You can also use templates when adding rules. The template goes inside any property under the operations property for a rule. Templates can contain JavaScript-like syntax that have input variables automatically inserted for usage. See the alert rule schema for more information about the templates property.

Managing alerts

From within the Alerts table, you are able to select and view individual alerts. By selecting a particular alert, you can view its activity and review the query and its results over time.

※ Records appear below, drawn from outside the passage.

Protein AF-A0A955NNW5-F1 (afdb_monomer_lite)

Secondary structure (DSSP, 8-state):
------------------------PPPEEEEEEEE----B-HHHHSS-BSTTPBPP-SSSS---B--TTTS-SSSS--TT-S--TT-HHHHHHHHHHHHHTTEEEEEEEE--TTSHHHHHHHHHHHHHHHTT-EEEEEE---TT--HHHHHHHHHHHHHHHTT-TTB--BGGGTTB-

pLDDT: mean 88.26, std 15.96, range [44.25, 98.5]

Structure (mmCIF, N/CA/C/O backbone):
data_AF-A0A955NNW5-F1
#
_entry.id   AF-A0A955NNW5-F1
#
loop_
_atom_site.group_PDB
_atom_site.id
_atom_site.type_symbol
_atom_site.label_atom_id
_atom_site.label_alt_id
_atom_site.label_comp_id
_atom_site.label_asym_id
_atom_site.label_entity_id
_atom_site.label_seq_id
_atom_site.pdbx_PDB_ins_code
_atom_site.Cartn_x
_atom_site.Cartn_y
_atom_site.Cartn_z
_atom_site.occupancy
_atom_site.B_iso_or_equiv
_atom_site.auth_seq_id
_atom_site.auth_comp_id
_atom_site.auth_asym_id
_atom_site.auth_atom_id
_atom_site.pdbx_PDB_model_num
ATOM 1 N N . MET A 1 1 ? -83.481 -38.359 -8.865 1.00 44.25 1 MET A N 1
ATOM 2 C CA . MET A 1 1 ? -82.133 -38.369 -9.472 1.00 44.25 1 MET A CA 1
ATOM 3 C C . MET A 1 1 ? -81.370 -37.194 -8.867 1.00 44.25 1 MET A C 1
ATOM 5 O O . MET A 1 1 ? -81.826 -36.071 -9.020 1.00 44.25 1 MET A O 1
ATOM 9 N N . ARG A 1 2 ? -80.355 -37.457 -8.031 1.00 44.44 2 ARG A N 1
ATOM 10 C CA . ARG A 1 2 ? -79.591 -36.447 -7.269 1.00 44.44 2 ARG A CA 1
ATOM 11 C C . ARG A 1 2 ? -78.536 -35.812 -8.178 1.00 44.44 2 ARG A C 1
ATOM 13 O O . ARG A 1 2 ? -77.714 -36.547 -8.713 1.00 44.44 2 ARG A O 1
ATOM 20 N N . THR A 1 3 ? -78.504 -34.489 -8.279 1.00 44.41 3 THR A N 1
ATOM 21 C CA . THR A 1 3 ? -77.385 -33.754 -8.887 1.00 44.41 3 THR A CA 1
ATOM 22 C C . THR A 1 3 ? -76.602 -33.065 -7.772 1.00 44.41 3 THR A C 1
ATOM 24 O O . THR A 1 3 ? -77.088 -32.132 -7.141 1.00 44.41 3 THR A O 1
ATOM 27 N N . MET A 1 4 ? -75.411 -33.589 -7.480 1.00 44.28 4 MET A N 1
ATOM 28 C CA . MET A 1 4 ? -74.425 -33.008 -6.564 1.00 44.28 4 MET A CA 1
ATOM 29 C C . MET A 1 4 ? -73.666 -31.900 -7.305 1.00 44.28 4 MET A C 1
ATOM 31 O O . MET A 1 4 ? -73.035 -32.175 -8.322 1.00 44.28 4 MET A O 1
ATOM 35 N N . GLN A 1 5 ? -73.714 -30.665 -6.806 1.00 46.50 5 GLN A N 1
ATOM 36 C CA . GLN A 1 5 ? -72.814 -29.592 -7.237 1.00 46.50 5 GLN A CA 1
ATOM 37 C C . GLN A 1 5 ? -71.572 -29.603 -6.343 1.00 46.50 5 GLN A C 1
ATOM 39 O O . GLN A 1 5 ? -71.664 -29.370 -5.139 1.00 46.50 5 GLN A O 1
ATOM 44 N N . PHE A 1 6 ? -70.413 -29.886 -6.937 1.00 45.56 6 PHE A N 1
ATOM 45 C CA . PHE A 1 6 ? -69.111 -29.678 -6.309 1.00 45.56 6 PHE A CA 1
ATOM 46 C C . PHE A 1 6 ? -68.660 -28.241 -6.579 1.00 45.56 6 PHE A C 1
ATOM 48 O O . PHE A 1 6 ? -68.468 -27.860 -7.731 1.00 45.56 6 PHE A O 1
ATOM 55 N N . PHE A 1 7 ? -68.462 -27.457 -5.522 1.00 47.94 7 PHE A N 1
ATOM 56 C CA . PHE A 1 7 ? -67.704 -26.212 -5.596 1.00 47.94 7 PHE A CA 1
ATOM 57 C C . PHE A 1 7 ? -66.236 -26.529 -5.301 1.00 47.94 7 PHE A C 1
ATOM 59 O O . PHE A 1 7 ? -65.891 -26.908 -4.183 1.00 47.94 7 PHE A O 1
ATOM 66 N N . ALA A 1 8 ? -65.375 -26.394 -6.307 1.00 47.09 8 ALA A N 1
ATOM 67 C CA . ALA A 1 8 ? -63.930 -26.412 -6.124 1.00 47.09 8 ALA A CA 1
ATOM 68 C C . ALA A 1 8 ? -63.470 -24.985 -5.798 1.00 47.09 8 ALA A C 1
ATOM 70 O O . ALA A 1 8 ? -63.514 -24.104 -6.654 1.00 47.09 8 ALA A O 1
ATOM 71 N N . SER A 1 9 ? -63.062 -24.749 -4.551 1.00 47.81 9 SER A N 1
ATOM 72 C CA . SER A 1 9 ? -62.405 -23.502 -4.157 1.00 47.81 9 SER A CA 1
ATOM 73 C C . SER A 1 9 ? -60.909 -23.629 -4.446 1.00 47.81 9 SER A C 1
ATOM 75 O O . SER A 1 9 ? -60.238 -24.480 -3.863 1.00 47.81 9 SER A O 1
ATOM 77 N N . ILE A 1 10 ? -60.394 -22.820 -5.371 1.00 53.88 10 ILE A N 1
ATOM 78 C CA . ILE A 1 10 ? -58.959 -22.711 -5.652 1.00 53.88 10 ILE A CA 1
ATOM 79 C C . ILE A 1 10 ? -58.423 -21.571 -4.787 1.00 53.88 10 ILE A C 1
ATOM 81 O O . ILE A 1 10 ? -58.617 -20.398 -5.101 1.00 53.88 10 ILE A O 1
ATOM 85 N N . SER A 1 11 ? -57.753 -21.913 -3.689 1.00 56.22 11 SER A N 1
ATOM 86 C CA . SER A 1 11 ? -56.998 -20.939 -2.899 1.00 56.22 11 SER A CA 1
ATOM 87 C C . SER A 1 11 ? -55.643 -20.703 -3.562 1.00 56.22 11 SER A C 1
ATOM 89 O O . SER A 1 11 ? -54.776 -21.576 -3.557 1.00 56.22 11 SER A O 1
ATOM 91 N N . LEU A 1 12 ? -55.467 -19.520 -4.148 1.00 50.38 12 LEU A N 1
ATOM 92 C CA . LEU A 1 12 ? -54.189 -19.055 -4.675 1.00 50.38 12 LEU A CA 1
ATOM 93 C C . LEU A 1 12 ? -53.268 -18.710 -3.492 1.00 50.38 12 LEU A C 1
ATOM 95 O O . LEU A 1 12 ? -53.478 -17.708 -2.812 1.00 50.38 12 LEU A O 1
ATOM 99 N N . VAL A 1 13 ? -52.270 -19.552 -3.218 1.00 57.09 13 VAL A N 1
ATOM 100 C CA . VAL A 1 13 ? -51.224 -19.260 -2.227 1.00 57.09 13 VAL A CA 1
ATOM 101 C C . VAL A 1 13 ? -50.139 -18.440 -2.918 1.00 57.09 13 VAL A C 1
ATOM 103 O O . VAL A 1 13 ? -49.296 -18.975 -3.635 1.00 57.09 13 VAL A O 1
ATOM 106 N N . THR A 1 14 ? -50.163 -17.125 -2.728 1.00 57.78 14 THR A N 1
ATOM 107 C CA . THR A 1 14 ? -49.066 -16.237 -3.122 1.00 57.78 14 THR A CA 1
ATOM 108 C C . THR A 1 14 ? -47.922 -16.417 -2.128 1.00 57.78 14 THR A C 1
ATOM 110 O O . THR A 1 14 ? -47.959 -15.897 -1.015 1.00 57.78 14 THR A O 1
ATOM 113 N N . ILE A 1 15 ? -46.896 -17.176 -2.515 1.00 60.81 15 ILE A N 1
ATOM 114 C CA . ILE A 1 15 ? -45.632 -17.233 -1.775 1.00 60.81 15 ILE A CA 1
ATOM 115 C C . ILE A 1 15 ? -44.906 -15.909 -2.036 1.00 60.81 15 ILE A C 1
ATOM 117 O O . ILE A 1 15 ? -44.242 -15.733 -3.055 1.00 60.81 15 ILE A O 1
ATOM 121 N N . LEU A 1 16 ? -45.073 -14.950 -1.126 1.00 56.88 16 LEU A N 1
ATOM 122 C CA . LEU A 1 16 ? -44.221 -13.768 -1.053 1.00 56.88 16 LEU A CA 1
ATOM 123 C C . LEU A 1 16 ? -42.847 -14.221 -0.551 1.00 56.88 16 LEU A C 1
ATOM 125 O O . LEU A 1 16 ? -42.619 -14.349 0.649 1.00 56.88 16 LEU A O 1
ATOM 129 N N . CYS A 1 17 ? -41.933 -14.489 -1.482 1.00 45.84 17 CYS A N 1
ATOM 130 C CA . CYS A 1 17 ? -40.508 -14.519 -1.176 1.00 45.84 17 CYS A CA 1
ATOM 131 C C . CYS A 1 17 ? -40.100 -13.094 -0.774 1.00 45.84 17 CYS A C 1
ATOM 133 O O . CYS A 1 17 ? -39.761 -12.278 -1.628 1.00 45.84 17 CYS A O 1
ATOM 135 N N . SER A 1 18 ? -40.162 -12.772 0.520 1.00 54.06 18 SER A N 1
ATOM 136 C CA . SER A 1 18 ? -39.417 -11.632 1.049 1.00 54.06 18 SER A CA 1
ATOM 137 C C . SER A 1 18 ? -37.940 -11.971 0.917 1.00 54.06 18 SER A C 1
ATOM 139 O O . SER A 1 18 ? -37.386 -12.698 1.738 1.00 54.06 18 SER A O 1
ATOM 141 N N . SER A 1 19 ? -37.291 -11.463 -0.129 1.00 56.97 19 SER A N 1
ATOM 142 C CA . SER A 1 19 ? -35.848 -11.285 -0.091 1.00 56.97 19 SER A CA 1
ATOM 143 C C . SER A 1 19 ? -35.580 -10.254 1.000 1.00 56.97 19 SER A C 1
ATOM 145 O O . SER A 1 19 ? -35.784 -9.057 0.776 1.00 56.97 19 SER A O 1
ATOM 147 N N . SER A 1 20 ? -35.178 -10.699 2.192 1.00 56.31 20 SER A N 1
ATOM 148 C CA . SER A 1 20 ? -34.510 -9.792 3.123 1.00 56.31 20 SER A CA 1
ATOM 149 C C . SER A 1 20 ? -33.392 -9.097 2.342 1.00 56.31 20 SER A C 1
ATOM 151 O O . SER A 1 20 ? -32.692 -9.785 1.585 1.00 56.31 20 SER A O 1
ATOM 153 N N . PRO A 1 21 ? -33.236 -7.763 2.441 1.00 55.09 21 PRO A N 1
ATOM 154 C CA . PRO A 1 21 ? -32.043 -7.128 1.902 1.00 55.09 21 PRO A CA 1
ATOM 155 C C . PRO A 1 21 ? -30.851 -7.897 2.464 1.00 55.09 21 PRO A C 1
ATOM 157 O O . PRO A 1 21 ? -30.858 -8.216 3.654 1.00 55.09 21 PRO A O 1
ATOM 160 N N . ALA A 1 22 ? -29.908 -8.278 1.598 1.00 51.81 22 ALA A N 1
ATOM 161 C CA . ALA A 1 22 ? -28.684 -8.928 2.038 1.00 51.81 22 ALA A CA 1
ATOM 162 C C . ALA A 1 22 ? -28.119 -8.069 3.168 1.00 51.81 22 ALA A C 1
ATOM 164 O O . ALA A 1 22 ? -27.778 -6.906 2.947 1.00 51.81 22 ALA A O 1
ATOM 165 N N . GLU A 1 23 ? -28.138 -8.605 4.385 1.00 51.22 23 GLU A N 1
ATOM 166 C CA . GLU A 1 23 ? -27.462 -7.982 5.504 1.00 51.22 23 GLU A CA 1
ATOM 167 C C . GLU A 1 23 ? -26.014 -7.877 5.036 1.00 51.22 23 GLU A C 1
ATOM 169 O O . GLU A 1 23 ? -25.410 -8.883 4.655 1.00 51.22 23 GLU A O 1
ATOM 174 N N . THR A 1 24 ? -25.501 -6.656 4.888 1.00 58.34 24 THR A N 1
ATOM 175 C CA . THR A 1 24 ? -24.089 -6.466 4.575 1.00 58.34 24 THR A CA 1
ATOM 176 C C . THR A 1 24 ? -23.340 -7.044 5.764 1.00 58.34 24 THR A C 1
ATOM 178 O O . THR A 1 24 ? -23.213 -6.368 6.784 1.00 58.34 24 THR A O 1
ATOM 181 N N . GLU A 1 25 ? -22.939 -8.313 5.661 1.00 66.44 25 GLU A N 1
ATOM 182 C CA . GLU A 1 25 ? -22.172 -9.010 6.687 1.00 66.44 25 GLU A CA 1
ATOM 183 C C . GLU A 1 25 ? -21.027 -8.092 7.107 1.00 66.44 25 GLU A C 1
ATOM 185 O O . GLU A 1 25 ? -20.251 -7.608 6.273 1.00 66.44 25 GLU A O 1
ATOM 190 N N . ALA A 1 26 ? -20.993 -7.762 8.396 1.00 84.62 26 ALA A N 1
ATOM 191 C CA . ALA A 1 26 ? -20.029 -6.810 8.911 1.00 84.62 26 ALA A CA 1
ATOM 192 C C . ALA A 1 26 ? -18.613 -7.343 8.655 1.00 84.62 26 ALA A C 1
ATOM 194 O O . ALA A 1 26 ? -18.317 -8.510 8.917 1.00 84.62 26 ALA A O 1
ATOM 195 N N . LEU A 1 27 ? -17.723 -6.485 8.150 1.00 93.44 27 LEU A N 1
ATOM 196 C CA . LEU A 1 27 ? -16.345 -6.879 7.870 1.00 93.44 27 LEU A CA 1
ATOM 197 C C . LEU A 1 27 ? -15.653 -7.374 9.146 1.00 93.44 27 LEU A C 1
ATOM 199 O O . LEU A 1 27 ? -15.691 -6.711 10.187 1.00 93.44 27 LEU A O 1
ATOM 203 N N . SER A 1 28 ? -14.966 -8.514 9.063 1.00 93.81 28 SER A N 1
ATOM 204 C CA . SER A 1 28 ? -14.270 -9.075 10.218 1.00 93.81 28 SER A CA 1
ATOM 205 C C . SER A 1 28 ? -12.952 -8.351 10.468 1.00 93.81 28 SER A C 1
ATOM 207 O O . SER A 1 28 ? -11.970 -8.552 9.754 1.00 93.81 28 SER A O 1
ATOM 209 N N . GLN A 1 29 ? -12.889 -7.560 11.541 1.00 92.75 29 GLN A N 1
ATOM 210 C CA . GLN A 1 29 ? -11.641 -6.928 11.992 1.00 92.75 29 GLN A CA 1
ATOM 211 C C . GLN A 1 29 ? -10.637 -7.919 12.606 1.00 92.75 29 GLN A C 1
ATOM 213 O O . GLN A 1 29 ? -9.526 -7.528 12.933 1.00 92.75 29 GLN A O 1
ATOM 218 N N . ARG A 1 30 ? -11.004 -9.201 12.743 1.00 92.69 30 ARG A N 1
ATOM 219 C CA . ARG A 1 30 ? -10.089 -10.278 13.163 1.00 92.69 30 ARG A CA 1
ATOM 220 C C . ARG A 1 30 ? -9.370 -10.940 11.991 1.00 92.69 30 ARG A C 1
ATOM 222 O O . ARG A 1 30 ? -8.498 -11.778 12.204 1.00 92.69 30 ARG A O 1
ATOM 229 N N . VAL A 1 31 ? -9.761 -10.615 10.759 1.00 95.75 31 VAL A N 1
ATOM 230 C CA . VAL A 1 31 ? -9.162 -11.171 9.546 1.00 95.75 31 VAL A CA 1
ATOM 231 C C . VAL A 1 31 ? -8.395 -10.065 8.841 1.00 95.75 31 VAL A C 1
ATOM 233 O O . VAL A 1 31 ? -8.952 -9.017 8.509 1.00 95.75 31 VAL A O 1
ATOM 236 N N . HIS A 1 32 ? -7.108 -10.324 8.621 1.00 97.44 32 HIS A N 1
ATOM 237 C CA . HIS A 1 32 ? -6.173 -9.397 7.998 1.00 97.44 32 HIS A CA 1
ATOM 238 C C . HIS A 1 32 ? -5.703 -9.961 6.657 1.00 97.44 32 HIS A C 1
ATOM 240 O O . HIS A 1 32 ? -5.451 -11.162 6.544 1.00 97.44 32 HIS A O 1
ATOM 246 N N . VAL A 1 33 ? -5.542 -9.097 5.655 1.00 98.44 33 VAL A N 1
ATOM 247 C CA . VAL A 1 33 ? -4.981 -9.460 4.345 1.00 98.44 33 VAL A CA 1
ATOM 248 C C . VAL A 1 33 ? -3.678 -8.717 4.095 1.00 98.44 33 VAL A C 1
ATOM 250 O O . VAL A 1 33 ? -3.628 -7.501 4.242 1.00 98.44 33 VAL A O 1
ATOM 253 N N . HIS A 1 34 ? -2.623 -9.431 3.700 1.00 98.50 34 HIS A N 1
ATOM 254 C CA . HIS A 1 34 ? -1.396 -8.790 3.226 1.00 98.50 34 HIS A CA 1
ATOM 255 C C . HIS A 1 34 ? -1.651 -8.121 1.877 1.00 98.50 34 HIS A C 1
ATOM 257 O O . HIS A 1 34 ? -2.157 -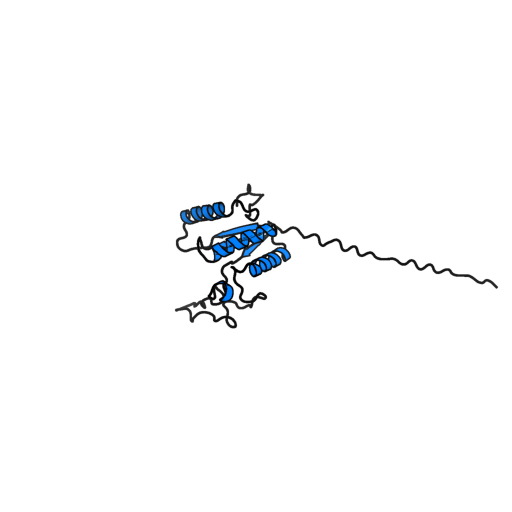8.755 0.950 1.00 98.50 34 HIS A O 1
ATOM 263 N N . TYR A 1 35 ? -1.296 -6.847 1.771 1.00 98.44 35 TYR A N 1
ATOM 264 C CA . TYR A 1 35 ? -1.545 -6.035 0.591 1.00 98.44 35 TYR A CA 1
ATOM 265 C C . TYR A 1 35 ? -0.272 -5.323 0.145 1.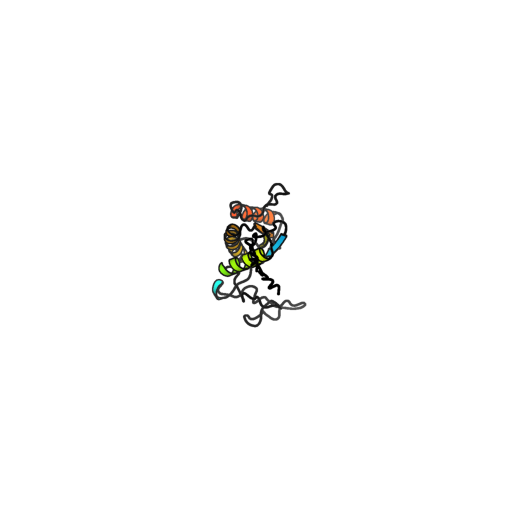00 98.44 35 TYR A C 1
ATOM 267 O O . TYR A 1 35 ? 0.419 -4.700 0.950 1.00 98.44 35 TYR A O 1
ATOM 275 N N . TYR A 1 36 ? 0.006 -5.384 -1.156 1.00 97.69 36 TYR A N 1
ATOM 276 C CA . TYR A 1 36 ? 1.209 -4.830 -1.766 1.00 97.69 36 TYR A CA 1
ATOM 277 C C . TYR A 1 36 ? 0.847 -3.663 -2.688 1.00 97.69 36 TYR A C 1
ATOM 279 O O . TYR A 1 36 ? 0.244 -3.856 -3.744 1.00 97.69 36 TYR A O 1
ATOM 287 N N . GLY A 1 37 ? 1.216 -2.445 -2.283 1.00 96.12 37 GLY A N 1
ATOM 288 C CA . GLY A 1 37 ? 0.946 -1.202 -3.016 1.00 96.12 37 GLY A CA 1
ATOM 289 C C . GLY A 1 37 ? 2.052 -0.778 -3.986 1.00 96.12 37 GLY A C 1
ATOM 290 O O . GLY A 1 37 ? 2.245 0.418 -4.186 1.00 96.12 37 GLY A O 1
ATOM 291 N N . TRP A 1 38 ? 2.809 -1.728 -4.540 1.00 96.19 38 TRP A N 1
ATOM 292 C CA . TRP A 1 38 ? 4.052 -1.462 -5.278 1.00 96.19 38 TRP A CA 1
ATOM 293 C C . TRP A 1 38 ? 3.956 -1.605 -6.807 1.00 96.19 38 TRP A C 1
ATOM 295 O O . TRP A 1 38 ? 4.956 -1.457 -7.502 1.00 96.19 38 TRP A O 1
ATOM 305 N N . TYR A 1 39 ? 2.780 -1.909 -7.360 1.00 97.44 39 TYR A N 1
ATOM 306 C CA . TYR A 1 39 ? 2.630 -2.126 -8.803 1.00 97.44 39 TYR A CA 1
ATOM 307 C C . TYR A 1 39 ? 2.480 -0.801 -9.550 1.00 97.44 39 TYR A C 1
ATOM 309 O O . TYR A 1 39 ? 1.863 0.139 -9.043 1.00 97.44 39 TYR A O 1
ATOM 317 N N . GLY A 1 40 ? 3.017 -0.725 -10.765 1.00 97.12 40 GLY A N 1
ATOM 318 C CA . GLY A 1 40 ? 2.957 0.485 -11.580 1.00 97.12 40 GLY A CA 1
ATOM 319 C C . GLY A 1 40 ? 2.926 0.200 -13.074 1.00 97.12 40 GLY A C 1
ATOM 320 O O . GLY A 1 40 ? 3.481 -0.802 -13.526 1.00 97.12 40 GLY A O 1
ATOM 321 N N . ASN A 1 41 ? 2.280 1.085 -13.830 1.00 97.75 41 ASN A N 1
ATOM 322 C CA . ASN A 1 41 ? 2.127 0.990 -15.280 1.00 97.75 41 ASN A CA 1
ATOM 323 C C . ASN A 1 41 ? 2.514 2.305 -15.989 1.00 97.75 41 ASN A C 1
ATOM 325 O O . ASN A 1 41 ? 2.603 3.355 -15.342 1.00 97.75 41 ASN A O 1
ATOM 329 N N . PRO A 1 42 ? 2.771 2.287 -17.310 1.00 97.44 42 PRO A N 1
ATOM 330 C CA . PRO A 1 42 ? 3.177 3.477 -18.050 1.00 97.44 42 PRO A CA 1
ATOM 331 C C . PRO A 1 42 ? 2.154 4.612 -17.999 1.00 97.44 42 PRO A C 1
ATOM 333 O O . PRO A 1 42 ? 2.550 5.773 -17.940 1.00 97.44 42 PRO A O 1
ATOM 336 N N . GLU A 1 43 ? 0.859 4.300 -17.983 1.00 96.88 43 GLU A N 1
ATOM 337 C CA . GLU A 1 43 ? -0.211 5.296 -18.011 1.00 96.88 43 GLU A CA 1
ATOM 338 C C . GLU A 1 43 ? -0.264 6.137 -16.729 1.00 96.88 43 GLU A C 1
ATOM 340 O O . GLU A 1 43 ? -0.424 7.355 -16.797 1.00 96.88 43 GLU A O 1
ATOM 345 N N . THR A 1 44 ? -0.113 5.510 -15.558 1.00 95.56 44 THR A N 1
ATOM 346 C CA . THR A 1 44 ? -0.196 6.188 -14.255 1.00 95.56 44 THR A CA 1
ATOM 347 C C . THR A 1 44 ? 1.180 6.575 -13.710 1.00 95.56 44 THR A C 1
ATOM 349 O O . THR A 1 44 ? 1.334 7.638 -13.112 1.00 95.56 44 THR A O 1
ATOM 352 N N . ASN A 1 45 ? 2.195 5.726 -13.894 1.00 94.69 45 ASN A N 1
ATOM 353 C CA . ASN A 1 45 ? 3.518 5.878 -13.277 1.00 94.69 45 ASN A CA 1
ATOM 354 C C . ASN A 1 45 ? 4.606 6.324 -14.266 1.00 94.69 45 ASN A C 1
ATOM 356 O O . ASN A 1 45 ? 5.721 6.632 -13.842 1.00 94.69 45 ASN A O 1
ATOM 360 N N . GLY A 1 46 ? 4.330 6.329 -15.574 1.00 96.50 46 GLY A N 1
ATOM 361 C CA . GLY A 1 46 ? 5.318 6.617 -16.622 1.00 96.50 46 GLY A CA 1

JupiterOne Alert activity view

From within the table, you can also edit the rule associated to the alert and dismiss the alert. Dismissing an alert will stop the alert from running until its the next evaluation has results.

Rule Evaluation History

You can also view the history of rule evaluations whether they've created an alert or not. When you click into a rule from the Rules page, the Evaluation History tab will show you the following information:

JupiterOne Alert activity view

  • The results of the query(ies) associated with the rule configuration, as well as the evaluation duration.
    • If there were new entities found compared to the rule's last successful evaluation, you can toggle to view only the new entities. Note that if the query has changed between evaluation runs, the results may all be considered new.
  • Whether the condition to proceed to running actions was met.
    • The default condition on a rule is met when the number of the first query's results is greater than 0.
  • The actions that were taken, if any, and the status of those actions.
    • If there were action failures, there are logs to help troubleshoot the issue.